The rest of the sentences will be converted for the next release.

SPLIT DATA DESCRIPTION

The files of the original treebank were concatenated in one file. Then:

  • each tenth sentence was selected for the development set
  • each first sentence was selected for the test part
  • the rest sentences are in the training set

Remark: Each tenth sentence means the following: when the ID of the sentence is divided by 10, the reminder is 0. Each first sentence means the following: when the ID of the sentence is divided by 10, the reminder is 1.

STATISTICS

Number of Sentences: 11 138 Number of Tokens: 156 323

ACKNOWLEDGEMENTS AND REFERENCES

Acknowledgements

The original treebank was developed in a project (2001-2004), funded by the Volkswagen Stiftung, Federal Republic of Germany under the Programme "Cooperation with Natural and Engineering Scientists in Central and Eastern Europe". The project was carried out mainly at IICT-BAS in tight cooperation with researchers at the Seminar für Sprachwissenschaft (SfS), Eberhard-Karls-Universität, Tübingen, Germany. Link: http://bultreebank.org/ The conversion of BulTreeBank into Universla Dependency format was supported by the EU Project QTLeap. Link: http://qtleap.eu/

References

Petya Osenova and Kiril Simov. BTB-TR05: BulTreeBank Stylebook. BulTreeBank Project Technical Report № 05. 2004. Link: http://www.bultreebank.org/TechRep/BTB-TR05.pdf

Kiril Simov and Petya Osenova. Practical Annotation Scheme for an HPSG Treebank of Bulgarian. In: Proc. of the 4th International Workshop on Linguistically Interpreteted Corpora (LINC-2003), Budapest, Hungary. 2003.

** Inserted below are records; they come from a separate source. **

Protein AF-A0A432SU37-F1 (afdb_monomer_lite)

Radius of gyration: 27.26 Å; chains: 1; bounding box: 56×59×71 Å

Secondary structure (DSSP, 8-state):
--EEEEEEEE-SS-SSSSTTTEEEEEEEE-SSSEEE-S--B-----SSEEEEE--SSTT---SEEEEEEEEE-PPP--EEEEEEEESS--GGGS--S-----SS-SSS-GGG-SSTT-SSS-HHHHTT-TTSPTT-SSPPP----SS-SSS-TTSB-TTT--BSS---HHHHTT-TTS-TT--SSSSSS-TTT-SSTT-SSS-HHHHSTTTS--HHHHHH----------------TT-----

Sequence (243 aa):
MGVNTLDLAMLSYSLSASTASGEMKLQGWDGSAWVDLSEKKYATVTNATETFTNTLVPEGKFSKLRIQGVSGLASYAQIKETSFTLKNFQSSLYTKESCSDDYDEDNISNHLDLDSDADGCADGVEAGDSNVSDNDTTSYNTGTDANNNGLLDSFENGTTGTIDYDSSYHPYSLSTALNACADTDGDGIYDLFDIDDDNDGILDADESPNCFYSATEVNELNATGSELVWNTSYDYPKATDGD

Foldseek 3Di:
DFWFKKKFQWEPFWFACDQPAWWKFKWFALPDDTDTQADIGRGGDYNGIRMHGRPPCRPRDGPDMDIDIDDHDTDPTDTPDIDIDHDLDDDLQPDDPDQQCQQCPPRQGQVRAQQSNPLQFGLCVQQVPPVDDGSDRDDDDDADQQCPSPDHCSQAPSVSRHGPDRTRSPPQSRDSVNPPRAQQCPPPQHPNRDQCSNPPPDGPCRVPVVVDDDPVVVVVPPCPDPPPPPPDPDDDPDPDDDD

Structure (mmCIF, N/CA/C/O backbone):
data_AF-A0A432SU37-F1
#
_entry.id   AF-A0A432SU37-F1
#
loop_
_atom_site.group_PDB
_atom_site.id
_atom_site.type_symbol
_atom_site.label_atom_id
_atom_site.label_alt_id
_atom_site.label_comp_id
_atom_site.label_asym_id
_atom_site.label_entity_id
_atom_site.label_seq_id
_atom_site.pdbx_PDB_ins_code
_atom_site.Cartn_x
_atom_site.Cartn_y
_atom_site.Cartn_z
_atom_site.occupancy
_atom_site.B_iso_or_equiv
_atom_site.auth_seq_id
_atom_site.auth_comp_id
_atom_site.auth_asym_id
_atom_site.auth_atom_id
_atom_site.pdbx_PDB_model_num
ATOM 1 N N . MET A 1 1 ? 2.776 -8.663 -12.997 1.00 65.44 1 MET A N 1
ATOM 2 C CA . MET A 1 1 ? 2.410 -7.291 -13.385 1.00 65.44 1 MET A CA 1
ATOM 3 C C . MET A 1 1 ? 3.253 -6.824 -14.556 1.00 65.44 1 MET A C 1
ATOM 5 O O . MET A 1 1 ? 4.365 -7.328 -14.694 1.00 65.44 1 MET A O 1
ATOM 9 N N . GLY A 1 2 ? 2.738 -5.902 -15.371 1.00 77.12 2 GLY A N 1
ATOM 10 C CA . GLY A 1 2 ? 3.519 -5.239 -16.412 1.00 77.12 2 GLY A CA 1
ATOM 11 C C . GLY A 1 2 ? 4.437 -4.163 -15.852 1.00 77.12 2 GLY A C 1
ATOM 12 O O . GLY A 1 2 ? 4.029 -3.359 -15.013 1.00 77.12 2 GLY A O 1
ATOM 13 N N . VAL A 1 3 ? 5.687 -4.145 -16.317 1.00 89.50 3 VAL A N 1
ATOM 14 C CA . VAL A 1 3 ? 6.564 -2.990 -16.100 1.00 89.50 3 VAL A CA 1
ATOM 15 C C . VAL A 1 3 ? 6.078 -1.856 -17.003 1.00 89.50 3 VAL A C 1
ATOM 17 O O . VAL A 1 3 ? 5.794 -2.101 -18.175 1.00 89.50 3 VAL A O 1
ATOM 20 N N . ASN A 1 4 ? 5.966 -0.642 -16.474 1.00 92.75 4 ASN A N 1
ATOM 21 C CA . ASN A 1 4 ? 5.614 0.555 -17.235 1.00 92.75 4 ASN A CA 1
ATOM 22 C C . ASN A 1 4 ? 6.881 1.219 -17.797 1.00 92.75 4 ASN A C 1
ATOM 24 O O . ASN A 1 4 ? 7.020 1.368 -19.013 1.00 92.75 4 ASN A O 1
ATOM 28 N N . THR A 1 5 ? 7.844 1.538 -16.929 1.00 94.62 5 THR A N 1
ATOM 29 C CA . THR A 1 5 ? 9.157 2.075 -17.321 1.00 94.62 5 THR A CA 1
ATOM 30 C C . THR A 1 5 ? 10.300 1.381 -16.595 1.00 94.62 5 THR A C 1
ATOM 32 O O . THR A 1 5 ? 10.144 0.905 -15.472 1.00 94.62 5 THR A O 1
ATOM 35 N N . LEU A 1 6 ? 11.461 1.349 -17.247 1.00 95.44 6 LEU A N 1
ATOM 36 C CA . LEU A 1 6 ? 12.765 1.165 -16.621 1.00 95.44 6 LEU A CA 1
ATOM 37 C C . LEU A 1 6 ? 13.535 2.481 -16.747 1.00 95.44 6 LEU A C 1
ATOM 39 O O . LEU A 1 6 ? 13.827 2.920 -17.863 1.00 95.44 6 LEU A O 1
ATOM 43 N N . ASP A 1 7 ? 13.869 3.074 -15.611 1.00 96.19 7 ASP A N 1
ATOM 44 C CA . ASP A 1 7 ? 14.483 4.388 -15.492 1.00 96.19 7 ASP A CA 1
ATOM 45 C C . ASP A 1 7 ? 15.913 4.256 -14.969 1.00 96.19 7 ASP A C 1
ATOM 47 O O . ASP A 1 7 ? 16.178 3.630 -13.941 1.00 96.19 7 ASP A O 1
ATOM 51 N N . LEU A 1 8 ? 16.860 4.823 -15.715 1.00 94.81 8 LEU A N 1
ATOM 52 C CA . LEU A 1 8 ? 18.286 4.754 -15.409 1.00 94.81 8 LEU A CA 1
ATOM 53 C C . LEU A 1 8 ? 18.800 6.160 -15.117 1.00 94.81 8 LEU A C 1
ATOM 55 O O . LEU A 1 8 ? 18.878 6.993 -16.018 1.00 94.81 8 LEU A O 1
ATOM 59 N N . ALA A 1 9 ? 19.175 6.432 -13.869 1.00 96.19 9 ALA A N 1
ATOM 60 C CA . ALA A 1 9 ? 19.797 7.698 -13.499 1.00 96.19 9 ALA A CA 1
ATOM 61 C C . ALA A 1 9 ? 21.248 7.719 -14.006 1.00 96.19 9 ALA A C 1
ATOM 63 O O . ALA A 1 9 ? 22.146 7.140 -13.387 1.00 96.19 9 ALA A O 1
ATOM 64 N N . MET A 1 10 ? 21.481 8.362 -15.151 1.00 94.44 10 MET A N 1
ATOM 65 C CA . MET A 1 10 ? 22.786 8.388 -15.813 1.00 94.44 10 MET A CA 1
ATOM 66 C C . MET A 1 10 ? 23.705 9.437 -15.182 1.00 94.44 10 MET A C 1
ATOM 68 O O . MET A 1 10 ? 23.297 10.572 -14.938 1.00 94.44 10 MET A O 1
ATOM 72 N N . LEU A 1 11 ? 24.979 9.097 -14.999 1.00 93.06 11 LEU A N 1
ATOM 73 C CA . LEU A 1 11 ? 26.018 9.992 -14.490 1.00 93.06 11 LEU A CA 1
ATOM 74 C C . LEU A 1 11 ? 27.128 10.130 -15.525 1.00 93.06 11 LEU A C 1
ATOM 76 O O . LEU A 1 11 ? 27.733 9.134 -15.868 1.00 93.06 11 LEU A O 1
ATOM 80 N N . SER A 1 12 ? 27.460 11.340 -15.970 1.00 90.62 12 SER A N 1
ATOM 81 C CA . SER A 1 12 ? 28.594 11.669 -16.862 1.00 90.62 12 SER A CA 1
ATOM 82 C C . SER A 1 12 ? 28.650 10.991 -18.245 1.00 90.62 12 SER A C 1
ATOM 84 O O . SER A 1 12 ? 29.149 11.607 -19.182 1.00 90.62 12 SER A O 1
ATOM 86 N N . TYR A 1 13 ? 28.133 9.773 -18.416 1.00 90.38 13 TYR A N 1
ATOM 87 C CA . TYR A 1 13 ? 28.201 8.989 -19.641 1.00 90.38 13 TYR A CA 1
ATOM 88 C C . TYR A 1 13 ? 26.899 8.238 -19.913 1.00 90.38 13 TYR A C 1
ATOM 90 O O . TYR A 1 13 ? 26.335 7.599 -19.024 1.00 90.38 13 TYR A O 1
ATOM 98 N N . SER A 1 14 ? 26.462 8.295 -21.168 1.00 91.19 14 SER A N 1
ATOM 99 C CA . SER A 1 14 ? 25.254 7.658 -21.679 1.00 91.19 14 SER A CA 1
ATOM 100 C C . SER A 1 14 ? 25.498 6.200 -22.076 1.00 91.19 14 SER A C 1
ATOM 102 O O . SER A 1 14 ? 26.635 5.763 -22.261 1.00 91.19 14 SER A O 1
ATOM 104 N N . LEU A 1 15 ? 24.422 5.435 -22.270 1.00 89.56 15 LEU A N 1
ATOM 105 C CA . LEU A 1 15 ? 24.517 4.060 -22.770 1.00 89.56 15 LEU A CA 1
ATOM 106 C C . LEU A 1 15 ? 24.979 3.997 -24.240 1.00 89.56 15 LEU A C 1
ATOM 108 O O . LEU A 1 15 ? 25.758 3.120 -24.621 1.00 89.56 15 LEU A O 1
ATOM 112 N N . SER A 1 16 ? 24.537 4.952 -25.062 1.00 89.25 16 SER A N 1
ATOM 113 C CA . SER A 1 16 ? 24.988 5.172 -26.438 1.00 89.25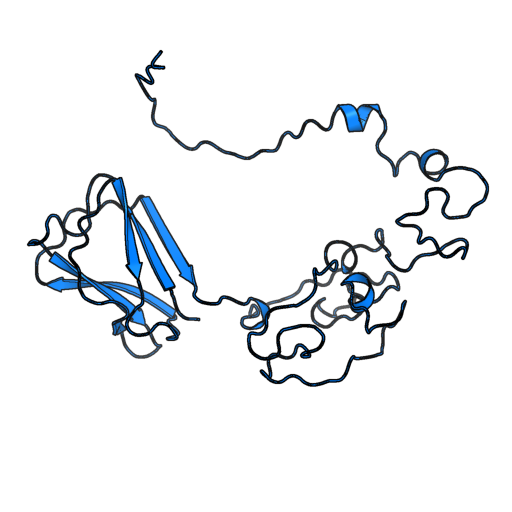 16 SER A CA 1
ATOM 114 C C . SER A 1 16 ? 25.682 6.527 -26.549 1.00 89.25 16 SER A C 1
ATOM 116 O O . SER A 1 16 ? 25.089 7.554 -26.227 1.00 89.25 16 SER A O 1
ATOM 118 N N . ALA A 1 17 ? 26.922 6.552 -27.047 1.00 80.62 17 ALA A N 1
ATOM 119 C CA . ALA A 1 17 ? 27.725 7.780 -27.140 1.00 80.62 17 ALA A CA 1
ATOM 120 C C . ALA A 1 17 ? 27.135 8.840 -28.093 1.00 80.62 17 ALA A C 1
ATOM 122 O O . ALA A 1 17 ? 27.462 10.018 -27.991 1.00 80.62 17 ALA A O 1
ATOM 123 N N . SER A 1 18 ? 26.293 8.431 -29.044 1.00 77.19 18 SER A N 1
ATOM 124 C CA . SER A 1 18 ? 25.598 9.323 -29.976 1.00 77.19 18 SER A CA 1
ATOM 125 C C . SER A 1 18 ? 24.390 8.625 -30.608 1.00 77.19 18 SER A C 1
ATOM 127 O O . SER A 1 18 ? 24.194 7.418 -30.438 1.00 77.19 18 SER A O 1
ATOM 129 N N . THR A 1 19 ? 23.618 9.355 -31.412 1.00 74.31 19 THR A N 1
ATOM 130 C CA . THR A 1 19 ? 22.529 8.810 -32.243 1.00 74.31 19 THR A CA 1
ATOM 131 C C . THR A 1 19 ? 23.012 7.964 -33.430 1.00 74.31 19 THR A C 1
ATOM 133 O O . THR A 1 19 ? 22.206 7.529 -34.243 1.00 74.31 19 THR A O 1
ATOM 136 N N . ALA A 1 20 ? 24.319 7.711 -33.539 1.00 67.50 20 ALA A N 1
ATOM 137 C CA . ALA A 1 20 ? 24.920 6.828 -34.537 1.00 67.50 20 ALA A CA 1
ATOM 138 C C . ALA A 1 20 ? 25.755 5.692 -33.910 1.00 67.50 20 ALA A C 1
ATOM 140 O O . ALA A 1 20 ? 26.382 4.926 -34.639 1.00 67.50 20 ALA A O 1
ATOM 141 N N . SER A 1 21 ? 25.803 5.592 -32.573 1.00 73.38 21 SER A N 1
ATOM 142 C CA . SER A 1 21 ? 26.741 4.702 -31.875 1.00 73.38 21 SER A CA 1
ATOM 143 C C . SER A 1 21 ? 26.163 3.323 -31.581 1.00 73.38 21 SER A C 1
ATOM 145 O O . SER A 1 21 ? 26.746 2.351 -32.051 1.00 73.38 21 SER A O 1
ATOM 147 N N . GLY A 1 22 ? 25.035 3.215 -30.868 1.00 85.06 22 GLY A N 1
ATOM 148 C CA . GLY A 1 22 ? 24.420 1.924 -30.559 1.00 85.06 22 GLY A CA 1
ATOM 149 C C . GLY A 1 22 ? 22.917 1.999 -30.295 1.00 85.06 22 GLY A C 1
ATOM 150 O O . GLY A 1 22 ? 22.453 2.823 -29.508 1.00 85.06 22 GLY A O 1
ATOM 151 N N . GLU A 1 23 ? 22.151 1.130 -30.954 1.00 91.69 23 GLU A N 1
ATOM 152 C CA . GLU A 1 23 ? 20.716 0.972 -30.711 1.00 91.69 23 GLU A CA 1
ATOM 153 C C . GLU A 1 23 ? 20.477 -0.047 -29.604 1.00 91.69 23 GLU A C 1
ATOM 155 O O . GLU A 1 23 ? 21.100 -1.111 -29.565 1.00 91.69 23 GLU A O 1
ATOM 160 N N . MET A 1 24 ? 19.529 0.253 -28.725 1.00 92.88 24 MET A N 1
ATOM 161 C CA . MET A 1 24 ? 19.205 -0.572 -27.569 1.00 92.88 24 MET A CA 1
ATOM 162 C C . MET A 1 24 ? 17.697 -0.647 -27.378 1.00 92.88 24 MET A C 1
ATOM 164 O O . MET A 1 24 ? 16.972 0.254 -27.795 1.00 92.88 24 MET A O 1
ATOM 168 N N . LYS A 1 25 ? 17.223 -1.701 -26.719 1.00 95.62 25 LYS A N 1
ATOM 169 C CA . LYS A 1 25 ? 15.806 -1.881 -26.382 1.00 95.62 25 LYS A CA 1
ATOM 170 C C . LYS A 1 25 ? 15.635 -2.562 -25.032 1.00 95.62 25 LYS A C 1
ATOM 172 O O . LYS A 1 25 ? 16.521 -3.298 -24.593 1.00 95.62 25 LYS A O 1
ATOM 177 N N . LEU A 1 26 ? 14.487 -2.342 -24.404 1.00 96.50 26 LEU A N 1
ATOM 178 C CA . LEU A 1 26 ? 14.075 -3.060 -23.205 1.00 96.50 26 LEU A CA 1
ATOM 179 C C . LEU A 1 26 ? 13.495 -4.423 -23.588 1.00 96.50 26 LEU A C 1
ATOM 181 O O . LEU A 1 26 ? 12.688 -4.523 -24.513 1.00 96.50 26 LEU A O 1
ATOM 185 N N . GLN A 1 27 ? 13.897 -5.462 -22.859 1.00 97.00 27 GLN A N 1
ATOM 186 C CA . GLN A 1 27 ? 13.332 -6.802 -22.971 1.00 97.00 27 GLN A CA 1
ATOM 187 C C . GLN A 1 27 ? 12.934 -7.361 -21.604 1.00 97.00 27 GLN A C 1
ATOM 189 O O . GLN A 1 27 ? 13.584 -7.068 -20.598 1.00 97.00 27 GLN A O 1
ATOM 194 N N . GLY A 1 28 ? 11.911 -8.215 -21.596 1.00 95.88 28 GLY A N 1
ATOM 195 C CA . GLY A 1 28 ? 11.445 -8.958 -20.428 1.00 95.88 28 GLY A CA 1
ATOM 196 C C . GLY A 1 28 ? 11.500 -10.470 -20.639 1.00 95.88 28 GLY A C 1
ATOM 197 O O . GLY A 1 28 ? 11.340 -10.944 -21.760 1.00 95.88 28 GLY A O 1
ATOM 198 N N . TRP A 1 29 ? 11.750 -11.231 -19.572 1.00 95.50 29 TRP A N 1
ATOM 199 C CA . TRP A 1 29 ? 11.699 -12.697 -19.579 1.00 95.50 29 TRP A CA 1
ATOM 200 C C . TRP A 1 29 ? 10.307 -13.187 -19.181 1.00 95.50 29 TRP A C 1
ATOM 202 O O . TRP A 1 29 ? 9.891 -12.968 -18.041 1.00 95.50 29 TRP A O 1
ATOM 212 N N . ASP A 1 30 ? 9.607 -13.855 -20.097 1.00 93.75 30 ASP A N 1
ATOM 213 C CA . ASP A 1 30 ? 8.230 -14.343 -19.897 1.00 93.75 30 ASP A CA 1
ATOM 214 C C . ASP A 1 30 ? 8.146 -15.732 -19.230 1.00 93.75 30 ASP A C 1
ATOM 216 O O . ASP A 1 30 ? 7.064 -16.283 -19.054 1.00 93.75 30 ASP A O 1
ATOM 220 N N . GLY A 1 31 ? 9.295 -16.310 -18.866 1.00 93.38 31 GLY A N 1
ATOM 221 C CA . GLY A 1 31 ? 9.413 -17.689 -18.386 1.00 93.38 31 GLY A CA 1
ATOM 222 C C . GLY A 1 31 ? 10.065 -18.631 -19.402 1.00 93.38 31 GLY A C 1
ATOM 223 O O . GLY A 1 31 ? 10.647 -19.638 -19.000 1.00 93.38 31 GLY A O 1
ATOM 224 N N . SER A 1 32 ? 10.046 -18.279 -20.690 1.00 96.06 32 SER A N 1
ATOM 225 C CA . SER A 1 32 ? 10.510 -19.117 -21.802 1.00 96.06 32 SER A CA 1
ATOM 226 C C . SER A 1 32 ? 11.465 -18.407 -22.767 1.00 96.06 32 SER A C 1
ATOM 228 O O . SER A 1 32 ? 12.399 -19.030 -23.280 1.00 96.06 32 SER A O 1
ATOM 230 N N . ALA A 1 33 ? 11.263 -17.110 -23.001 1.00 96.62 33 ALA A N 1
ATOM 231 C CA . ALA A 1 33 ? 12.019 -16.318 -23.955 1.00 96.62 33 ALA A CA 1
ATOM 232 C C . ALA A 1 33 ? 12.155 -14.854 -23.511 1.00 96.62 33 ALA A C 1
ATOM 234 O O . ALA A 1 33 ? 11.443 -14.355 -22.639 1.00 96.62 33 ALA A O 1
ATOM 235 N N . TRP A 1 34 ? 13.101 -14.156 -24.144 1.00 97.75 34 TRP A N 1
ATOM 236 C CA . TRP A 1 34 ? 13.214 -12.704 -24.044 1.00 97.75 34 TRP A CA 1
ATOM 237 C C . TRP A 1 34 ? 12.289 -12.043 -25.066 1.00 97.75 34 TRP A C 1
ATOM 239 O O . TRP A 1 34 ? 12.476 -12.226 -26.270 1.00 97.75 34 TRP A O 1
ATOM 249 N N . VAL A 1 35 ? 11.337 -11.254 -24.577 1.00 97.69 35 VAL A N 1
ATOM 250 C CA . VAL A 1 35 ? 10.334 -10.527 -25.364 1.00 97.69 35 VAL A CA 1
ATOM 251 C C . VAL A 1 35 ? 10.682 -9.041 -25.392 1.00 97.69 35 VAL A C 1
ATOM 253 O O . VAL A 1 35 ? 11.092 -8.480 -24.377 1.00 97.69 35 VAL A O 1
ATOM 256 N N . ASP A 1 36 ? 10.537 -8.403 -26.552 1.00 97.75 36 ASP A N 1
ATOM 257 C CA . ASP A 1 36 ? 10.756 -6.964 -26.717 1.00 97.75 36 ASP A CA 1
ATOM 258 C C . ASP A 1 36 ? 9.636 -6.158 -26.057 1.00 97.75 36 ASP A C 1
ATOM 260 O O . ASP A 1 36 ? 8.464 -6.375 -26.351 1.00 97.75 36 ASP A O 1
ATOM 264 N N . LEU A 1 37 ? 10.002 -5.211 -25.191 1.00 96.81 37 LEU A N 1
ATOM 265 C CA . LEU A 1 37 ? 9.056 -4.346 -24.474 1.00 96.81 37 LEU A CA 1
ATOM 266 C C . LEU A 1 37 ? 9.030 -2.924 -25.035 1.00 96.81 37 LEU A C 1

Kiril Simov, Gergana Popova, Petya Osenova. HPSG-based syntactic treebank of Bulgarian (BulTreeBank). In: "A Rainbow of Corpora: Corpus Linguistics and the Languages of the World", edited by Andrew Wilson, Paul Rayson, and Tony McEnery; Lincom-Europa, Munich 2002, pp. 135-142.

Kiril Simov, Petya Osenova and Milena Slavcheva. BTB-TR03: BulTreeBank Morphosyntactic Tagset. BulTreeBank Project Technical Report № 03. 2004

Kiril Simov, Petya Osenova, Alexander Simov, Milen Kouylekov. Design and Implementation of the Bulgarian HPSG-based Treebank. In Erhard Hinrichs and Kiril Simov, editors, Journal of Research on Language and Computation, Special Issue, Kluwer Academic Publishers, pp. 495-522.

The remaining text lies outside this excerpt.